▸ INSTRUCTIONS FOR THE TASK:
Print the data below exactly, but only the lines from the one containing "ATOM 275 C C" down to the one containing "ATOM 311 C C", inclusive.

▸ RECORDS TO PROCESS:
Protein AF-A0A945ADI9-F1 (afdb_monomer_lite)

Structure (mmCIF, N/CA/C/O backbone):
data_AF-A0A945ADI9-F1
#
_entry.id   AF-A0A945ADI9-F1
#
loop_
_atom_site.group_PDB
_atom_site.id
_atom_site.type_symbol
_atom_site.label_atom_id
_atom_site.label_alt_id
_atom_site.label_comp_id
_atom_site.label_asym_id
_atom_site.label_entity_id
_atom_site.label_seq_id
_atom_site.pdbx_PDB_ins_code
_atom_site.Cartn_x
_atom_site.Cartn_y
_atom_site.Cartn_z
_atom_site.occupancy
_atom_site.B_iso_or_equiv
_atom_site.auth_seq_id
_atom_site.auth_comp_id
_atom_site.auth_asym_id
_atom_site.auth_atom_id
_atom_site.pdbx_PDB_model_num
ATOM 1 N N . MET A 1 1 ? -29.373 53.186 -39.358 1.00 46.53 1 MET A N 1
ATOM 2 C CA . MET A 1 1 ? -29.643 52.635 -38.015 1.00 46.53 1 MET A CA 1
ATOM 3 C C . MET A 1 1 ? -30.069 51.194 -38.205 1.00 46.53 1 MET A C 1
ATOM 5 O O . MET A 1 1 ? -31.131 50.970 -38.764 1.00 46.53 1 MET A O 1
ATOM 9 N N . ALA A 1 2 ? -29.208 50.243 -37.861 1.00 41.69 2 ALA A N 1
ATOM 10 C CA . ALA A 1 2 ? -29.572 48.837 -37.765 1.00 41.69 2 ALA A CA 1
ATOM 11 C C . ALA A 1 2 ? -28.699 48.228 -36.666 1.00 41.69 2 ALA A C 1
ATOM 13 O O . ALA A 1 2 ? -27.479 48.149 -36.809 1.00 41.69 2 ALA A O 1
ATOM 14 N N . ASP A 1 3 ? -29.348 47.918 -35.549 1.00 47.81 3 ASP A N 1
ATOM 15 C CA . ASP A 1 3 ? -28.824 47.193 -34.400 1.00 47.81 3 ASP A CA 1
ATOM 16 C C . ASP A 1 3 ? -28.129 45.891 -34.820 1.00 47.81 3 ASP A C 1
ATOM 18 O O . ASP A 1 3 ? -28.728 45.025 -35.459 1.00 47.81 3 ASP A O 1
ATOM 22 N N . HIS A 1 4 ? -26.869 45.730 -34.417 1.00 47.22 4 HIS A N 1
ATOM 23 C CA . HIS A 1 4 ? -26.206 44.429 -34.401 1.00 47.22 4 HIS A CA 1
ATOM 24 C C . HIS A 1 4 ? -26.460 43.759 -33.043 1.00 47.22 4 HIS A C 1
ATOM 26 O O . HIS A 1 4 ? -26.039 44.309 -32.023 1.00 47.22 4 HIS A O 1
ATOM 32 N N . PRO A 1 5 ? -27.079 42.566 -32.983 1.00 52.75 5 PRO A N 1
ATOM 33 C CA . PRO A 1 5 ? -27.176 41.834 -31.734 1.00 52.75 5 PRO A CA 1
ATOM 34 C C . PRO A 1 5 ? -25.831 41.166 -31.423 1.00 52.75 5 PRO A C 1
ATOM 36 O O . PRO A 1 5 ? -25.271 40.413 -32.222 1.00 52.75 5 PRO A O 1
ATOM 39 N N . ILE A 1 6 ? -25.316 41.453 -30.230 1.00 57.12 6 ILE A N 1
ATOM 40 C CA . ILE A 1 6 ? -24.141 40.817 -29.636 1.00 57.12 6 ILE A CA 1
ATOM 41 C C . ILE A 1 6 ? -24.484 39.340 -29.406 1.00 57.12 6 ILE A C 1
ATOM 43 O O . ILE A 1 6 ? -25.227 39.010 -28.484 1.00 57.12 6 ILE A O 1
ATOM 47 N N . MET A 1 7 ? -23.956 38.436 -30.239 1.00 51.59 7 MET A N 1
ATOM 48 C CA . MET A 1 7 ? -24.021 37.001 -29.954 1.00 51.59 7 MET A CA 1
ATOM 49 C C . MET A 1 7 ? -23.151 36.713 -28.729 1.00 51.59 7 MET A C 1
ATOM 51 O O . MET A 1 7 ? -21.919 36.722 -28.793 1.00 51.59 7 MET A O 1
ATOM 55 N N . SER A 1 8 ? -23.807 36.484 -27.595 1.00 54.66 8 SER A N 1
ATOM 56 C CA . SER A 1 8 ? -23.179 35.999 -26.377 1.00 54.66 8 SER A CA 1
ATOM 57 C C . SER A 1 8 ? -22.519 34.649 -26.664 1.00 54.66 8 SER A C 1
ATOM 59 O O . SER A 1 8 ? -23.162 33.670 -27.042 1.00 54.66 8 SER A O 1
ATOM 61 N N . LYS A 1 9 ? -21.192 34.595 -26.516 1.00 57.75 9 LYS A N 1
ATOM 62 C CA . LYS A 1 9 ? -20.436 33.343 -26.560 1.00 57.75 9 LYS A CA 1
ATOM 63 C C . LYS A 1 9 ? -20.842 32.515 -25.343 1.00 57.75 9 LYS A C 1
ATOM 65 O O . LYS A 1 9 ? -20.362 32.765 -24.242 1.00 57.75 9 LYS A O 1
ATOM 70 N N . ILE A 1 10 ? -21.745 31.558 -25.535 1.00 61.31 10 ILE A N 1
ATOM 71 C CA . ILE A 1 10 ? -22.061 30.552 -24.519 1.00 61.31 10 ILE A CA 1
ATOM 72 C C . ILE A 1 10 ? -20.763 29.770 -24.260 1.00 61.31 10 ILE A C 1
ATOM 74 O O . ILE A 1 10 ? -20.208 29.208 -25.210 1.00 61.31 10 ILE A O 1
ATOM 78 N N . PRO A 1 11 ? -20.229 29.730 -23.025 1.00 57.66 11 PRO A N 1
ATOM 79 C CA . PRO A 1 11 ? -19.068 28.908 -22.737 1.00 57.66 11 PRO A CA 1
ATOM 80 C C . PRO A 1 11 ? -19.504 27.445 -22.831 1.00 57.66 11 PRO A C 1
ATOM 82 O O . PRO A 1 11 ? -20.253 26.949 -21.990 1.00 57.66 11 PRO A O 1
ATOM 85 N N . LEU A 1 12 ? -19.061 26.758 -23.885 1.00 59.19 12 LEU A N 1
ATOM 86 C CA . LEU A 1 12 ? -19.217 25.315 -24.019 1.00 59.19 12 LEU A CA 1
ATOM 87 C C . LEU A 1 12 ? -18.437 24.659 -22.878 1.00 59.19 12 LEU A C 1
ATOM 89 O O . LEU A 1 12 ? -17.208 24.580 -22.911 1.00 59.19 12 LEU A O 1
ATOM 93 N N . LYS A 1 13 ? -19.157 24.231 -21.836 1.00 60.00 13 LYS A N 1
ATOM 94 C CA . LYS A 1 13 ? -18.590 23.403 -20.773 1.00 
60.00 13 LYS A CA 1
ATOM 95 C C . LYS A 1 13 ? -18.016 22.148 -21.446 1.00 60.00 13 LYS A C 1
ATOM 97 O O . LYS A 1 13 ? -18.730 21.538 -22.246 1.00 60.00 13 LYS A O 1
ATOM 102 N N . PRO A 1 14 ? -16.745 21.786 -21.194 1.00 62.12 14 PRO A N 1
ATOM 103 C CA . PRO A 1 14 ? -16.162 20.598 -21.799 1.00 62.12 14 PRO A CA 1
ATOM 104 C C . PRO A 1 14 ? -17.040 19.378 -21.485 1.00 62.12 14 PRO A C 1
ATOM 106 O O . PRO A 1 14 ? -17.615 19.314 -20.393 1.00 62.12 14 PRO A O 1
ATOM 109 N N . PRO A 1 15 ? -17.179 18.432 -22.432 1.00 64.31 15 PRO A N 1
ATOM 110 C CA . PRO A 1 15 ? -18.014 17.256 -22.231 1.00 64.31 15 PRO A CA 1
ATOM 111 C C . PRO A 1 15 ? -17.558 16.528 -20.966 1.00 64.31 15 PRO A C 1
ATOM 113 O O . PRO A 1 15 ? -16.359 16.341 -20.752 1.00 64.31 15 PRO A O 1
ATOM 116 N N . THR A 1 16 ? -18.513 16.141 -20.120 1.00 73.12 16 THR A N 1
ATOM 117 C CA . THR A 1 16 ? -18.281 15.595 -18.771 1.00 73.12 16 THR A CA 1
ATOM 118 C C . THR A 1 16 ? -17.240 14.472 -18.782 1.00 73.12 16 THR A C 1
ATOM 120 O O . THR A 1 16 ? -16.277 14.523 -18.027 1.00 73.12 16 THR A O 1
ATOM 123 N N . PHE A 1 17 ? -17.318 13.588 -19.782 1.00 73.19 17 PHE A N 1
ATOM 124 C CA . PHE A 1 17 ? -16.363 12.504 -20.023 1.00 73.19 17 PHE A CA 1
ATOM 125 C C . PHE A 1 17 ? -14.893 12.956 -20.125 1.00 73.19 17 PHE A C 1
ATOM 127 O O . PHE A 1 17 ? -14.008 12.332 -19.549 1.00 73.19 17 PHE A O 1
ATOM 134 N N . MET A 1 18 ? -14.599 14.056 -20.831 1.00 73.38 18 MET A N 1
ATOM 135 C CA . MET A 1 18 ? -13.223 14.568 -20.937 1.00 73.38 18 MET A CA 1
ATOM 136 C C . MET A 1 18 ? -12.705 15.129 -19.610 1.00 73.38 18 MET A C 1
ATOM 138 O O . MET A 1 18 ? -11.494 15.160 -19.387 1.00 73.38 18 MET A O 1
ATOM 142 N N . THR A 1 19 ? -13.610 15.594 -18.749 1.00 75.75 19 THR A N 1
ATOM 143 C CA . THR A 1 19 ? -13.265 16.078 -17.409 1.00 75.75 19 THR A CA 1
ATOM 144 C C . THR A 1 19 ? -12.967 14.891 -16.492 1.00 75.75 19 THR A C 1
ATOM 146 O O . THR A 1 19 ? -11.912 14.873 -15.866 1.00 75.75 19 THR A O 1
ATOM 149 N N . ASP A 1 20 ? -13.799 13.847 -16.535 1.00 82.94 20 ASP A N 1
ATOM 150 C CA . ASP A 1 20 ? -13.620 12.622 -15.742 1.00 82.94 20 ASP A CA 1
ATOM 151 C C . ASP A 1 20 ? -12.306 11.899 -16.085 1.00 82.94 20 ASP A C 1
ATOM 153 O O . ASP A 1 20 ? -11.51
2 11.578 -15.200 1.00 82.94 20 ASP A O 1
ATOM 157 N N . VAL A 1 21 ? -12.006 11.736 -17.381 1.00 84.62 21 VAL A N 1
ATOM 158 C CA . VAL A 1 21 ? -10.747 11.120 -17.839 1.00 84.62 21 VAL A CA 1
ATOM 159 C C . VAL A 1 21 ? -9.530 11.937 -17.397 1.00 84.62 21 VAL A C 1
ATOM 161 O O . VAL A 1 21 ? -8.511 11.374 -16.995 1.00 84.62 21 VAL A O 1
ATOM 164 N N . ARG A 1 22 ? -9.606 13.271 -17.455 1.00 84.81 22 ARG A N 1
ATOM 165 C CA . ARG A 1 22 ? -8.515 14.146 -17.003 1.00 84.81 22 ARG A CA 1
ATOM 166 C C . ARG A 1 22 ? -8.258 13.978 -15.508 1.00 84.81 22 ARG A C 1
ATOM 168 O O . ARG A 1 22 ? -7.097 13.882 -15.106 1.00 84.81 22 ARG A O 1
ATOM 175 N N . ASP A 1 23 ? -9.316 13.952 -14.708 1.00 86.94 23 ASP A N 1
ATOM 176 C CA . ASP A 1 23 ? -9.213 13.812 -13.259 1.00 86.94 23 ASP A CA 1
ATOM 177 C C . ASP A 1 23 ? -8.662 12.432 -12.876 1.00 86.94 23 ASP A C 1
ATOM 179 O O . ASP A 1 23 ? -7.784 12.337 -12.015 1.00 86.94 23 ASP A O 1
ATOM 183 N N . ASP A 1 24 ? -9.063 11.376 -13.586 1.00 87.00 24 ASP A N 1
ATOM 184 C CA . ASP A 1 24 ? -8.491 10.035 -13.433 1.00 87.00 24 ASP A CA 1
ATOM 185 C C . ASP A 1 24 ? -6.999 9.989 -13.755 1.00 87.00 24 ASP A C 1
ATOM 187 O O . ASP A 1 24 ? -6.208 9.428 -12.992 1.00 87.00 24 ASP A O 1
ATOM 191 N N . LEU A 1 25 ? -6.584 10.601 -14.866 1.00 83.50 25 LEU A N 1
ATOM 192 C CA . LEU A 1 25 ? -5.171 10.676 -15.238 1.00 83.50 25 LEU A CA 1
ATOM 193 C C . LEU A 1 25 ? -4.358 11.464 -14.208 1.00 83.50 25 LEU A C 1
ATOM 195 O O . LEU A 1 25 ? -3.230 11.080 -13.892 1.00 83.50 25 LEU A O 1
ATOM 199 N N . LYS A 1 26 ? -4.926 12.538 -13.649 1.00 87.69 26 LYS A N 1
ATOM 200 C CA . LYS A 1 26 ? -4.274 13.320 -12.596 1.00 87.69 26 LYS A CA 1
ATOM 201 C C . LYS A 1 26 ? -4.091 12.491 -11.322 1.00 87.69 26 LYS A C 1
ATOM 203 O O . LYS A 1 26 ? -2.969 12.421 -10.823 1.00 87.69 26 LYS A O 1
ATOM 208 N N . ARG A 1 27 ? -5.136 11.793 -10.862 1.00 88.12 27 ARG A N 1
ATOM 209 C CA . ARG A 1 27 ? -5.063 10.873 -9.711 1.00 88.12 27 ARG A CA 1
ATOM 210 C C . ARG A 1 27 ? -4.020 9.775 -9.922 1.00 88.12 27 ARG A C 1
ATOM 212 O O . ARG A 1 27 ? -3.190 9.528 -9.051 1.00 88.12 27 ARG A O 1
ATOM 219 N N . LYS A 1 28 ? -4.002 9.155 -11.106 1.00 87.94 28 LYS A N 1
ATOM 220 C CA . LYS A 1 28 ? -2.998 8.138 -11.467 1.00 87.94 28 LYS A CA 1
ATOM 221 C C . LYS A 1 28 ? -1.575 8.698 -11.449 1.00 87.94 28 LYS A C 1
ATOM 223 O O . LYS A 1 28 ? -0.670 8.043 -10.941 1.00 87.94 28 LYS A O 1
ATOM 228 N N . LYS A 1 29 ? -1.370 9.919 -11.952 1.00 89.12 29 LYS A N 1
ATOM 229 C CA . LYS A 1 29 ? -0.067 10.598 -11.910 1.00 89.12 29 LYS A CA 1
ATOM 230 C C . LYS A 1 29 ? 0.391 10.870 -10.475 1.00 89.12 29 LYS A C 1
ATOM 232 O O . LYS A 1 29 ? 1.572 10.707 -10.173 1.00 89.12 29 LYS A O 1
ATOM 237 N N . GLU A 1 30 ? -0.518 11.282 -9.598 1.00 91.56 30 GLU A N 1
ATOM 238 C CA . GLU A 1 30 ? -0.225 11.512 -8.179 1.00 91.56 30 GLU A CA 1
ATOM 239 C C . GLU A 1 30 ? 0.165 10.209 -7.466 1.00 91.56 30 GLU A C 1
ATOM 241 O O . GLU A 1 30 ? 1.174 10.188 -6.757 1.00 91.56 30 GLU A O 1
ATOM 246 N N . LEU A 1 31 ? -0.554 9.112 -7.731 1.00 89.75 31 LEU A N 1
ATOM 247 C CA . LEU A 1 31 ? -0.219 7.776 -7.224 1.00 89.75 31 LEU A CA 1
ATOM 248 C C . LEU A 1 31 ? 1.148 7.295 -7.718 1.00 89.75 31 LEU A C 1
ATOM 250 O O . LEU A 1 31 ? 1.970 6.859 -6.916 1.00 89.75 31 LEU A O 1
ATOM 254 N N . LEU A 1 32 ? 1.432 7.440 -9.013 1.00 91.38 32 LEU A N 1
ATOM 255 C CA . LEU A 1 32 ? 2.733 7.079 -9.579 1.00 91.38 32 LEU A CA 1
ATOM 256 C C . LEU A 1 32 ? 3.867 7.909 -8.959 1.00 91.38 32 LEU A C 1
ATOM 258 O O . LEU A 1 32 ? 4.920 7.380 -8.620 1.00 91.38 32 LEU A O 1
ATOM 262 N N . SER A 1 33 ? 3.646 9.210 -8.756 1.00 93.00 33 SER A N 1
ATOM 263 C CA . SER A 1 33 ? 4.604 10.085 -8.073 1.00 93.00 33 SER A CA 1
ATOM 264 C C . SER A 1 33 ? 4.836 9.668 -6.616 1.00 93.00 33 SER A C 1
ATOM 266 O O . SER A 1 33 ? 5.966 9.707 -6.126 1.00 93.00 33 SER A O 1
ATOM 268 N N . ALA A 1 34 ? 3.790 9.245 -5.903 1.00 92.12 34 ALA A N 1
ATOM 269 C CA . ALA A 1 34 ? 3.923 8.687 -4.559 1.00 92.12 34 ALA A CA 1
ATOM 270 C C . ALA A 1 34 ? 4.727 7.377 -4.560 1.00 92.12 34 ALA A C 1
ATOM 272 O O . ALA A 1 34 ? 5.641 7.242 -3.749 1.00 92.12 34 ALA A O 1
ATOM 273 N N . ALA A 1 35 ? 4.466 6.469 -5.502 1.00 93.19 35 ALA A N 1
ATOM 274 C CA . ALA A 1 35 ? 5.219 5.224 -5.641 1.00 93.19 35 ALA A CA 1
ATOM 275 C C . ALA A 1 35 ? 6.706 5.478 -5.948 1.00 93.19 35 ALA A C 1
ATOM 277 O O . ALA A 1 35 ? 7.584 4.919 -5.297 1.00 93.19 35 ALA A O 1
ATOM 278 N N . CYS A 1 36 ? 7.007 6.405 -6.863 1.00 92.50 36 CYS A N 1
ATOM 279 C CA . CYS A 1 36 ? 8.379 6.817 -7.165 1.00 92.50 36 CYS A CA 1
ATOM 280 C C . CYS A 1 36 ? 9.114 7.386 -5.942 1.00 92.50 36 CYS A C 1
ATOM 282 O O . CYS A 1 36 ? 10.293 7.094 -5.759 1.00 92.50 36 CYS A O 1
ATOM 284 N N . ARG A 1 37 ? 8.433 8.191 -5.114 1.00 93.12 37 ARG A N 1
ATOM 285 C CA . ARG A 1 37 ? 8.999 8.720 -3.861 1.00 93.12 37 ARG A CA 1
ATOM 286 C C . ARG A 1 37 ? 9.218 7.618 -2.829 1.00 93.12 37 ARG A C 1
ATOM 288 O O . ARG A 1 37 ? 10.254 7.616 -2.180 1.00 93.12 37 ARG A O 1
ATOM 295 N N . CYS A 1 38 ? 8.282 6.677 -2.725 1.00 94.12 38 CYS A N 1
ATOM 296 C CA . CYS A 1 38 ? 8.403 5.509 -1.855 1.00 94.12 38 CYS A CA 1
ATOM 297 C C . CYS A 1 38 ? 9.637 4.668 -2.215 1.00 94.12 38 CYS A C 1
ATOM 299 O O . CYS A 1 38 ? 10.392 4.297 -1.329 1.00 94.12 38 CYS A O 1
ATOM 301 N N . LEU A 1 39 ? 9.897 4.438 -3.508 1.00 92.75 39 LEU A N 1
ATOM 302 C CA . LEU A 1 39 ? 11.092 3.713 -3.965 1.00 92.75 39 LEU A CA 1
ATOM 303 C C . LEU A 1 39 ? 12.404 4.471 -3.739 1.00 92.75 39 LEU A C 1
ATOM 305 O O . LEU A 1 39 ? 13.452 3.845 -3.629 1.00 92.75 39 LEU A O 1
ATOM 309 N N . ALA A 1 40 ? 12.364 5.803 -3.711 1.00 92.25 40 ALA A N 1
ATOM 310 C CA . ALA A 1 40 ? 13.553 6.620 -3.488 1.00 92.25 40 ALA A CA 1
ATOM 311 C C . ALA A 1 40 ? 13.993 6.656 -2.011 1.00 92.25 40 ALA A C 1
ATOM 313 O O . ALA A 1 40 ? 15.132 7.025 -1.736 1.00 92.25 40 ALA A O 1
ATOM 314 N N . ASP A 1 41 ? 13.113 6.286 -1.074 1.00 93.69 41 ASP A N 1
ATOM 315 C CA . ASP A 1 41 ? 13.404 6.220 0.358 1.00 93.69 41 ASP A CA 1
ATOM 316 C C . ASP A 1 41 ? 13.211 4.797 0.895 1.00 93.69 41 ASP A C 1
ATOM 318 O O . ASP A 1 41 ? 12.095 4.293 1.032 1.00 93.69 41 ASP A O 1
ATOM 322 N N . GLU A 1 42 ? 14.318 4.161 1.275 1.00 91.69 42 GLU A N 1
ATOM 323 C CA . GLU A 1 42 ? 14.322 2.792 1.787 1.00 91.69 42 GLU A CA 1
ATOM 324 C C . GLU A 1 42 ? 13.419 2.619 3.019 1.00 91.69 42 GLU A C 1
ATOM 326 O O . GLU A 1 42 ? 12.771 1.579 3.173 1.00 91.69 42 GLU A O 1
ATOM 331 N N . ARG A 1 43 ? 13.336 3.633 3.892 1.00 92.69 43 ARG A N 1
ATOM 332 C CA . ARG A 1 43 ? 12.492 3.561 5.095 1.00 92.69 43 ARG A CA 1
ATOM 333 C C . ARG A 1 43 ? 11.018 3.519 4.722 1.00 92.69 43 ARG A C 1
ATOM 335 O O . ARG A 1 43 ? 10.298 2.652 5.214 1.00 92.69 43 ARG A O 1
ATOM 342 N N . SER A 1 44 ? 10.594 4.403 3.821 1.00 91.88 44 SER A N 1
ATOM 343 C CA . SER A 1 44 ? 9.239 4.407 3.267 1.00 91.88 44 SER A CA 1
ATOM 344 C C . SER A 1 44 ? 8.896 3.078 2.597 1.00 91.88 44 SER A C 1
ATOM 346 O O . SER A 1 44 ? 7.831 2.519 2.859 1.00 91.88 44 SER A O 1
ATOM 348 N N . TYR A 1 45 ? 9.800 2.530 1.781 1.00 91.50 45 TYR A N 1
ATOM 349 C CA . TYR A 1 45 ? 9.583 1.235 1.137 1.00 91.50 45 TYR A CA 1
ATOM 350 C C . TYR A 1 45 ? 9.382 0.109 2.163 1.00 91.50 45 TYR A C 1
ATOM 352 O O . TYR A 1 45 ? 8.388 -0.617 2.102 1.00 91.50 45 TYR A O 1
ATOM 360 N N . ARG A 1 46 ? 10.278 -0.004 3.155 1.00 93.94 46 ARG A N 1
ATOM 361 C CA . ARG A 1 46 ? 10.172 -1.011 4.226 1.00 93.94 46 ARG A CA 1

▸ COMPLETED EXERCISE:
ATOM 275 C C . ALA A 1 35 ? 6.706 5.478 -5.948 1.00 93.19 35 ALA A C 1
ATOM 277 O O . ALA A 1 35 ? 7.584 4.919 -5.297 1.00 93.19 35 ALA A O 1
ATOM 278 N N . CYS A 1 36 ? 7.007 6.405 -6.863 1.00 92.50 36 CYS A N 1
ATOM 279 C CA . CYS A 1 36 ? 8.379 6.817 -7.165 1.00 92.50 36 CYS A CA 1
ATOM 280 C C . CYS A 1 36 ? 9.114 7.386 -5.942 1.00 92.50 36 CYS A C 1
ATOM 282 O O . CYS A 1 36 ? 10.293 7.094 -5.759 1.00 92.50 36 CYS A O 1
ATOM 284 N N . ARG A 1 37 ? 8.433 8.191 -5.114 1.00 93.12 37 ARG A N 1
ATOM 285 C CA . ARG A 1 37 ? 8.999 8.720 -3.861 1.00 93.12 37 ARG A CA 1
ATOM 286 C C . ARG A 1 37 ? 9.218 7.618 -2.829 1.00 93.12 37 ARG A C 1
ATOM 288 O O . ARG A 1 37 ? 10.254 7.616 -2.180 1.00 93.12 37 ARG A O 1
ATOM 295 N N . CYS A 1 38 ? 8.282 6.677 -2.725 1.00 94.12 38 CYS A N 1
ATOM 296 C CA . CYS A 1 38 ? 8.403 5.509 -1.855 1.00 94.12 38 CYS A CA 1
ATOM 297 C C . CYS A 1 38 ? 9.637 4.668 -2.215 1.00 94.12 38 CYS A C 1
ATOM 299 O O . CYS A 1 38 ? 10.392 4.297 -1.329 1.00 94.12 38 CYS A O 1
ATOM 301 N N . LEU A 1 39 ? 9.897 4.438 -3.508 1.00 92.75 39 LEU A N 1
ATOM 302 C CA . LEU A 1 39 ? 11.092 3.713 -3.965 1.00 92.75 39 LEU A CA 1
ATOM 303 C C . LEU A 1 39 ? 12.404 4.471 -3.739 1.00 92.75 39 LEU A C 1
ATOM 305 O O . LEU A 1 39 ? 13.452 3.845 -3.629 1.00 92.75 39 LEU A O 1
ATOM 309 N N . ALA A 1 40 ? 12.364 5.803 -3.711 1.00 92.25 40 ALA A N 1
ATOM 310 C CA . ALA A 1 40 ? 13.553 6.620 -3.488 1.00 92.25 40 ALA A CA 1
ATOM 311 C C . ALA A 1 40 ? 13.993 6.656 -2.011 1.00 92.25 40 ALA A C 1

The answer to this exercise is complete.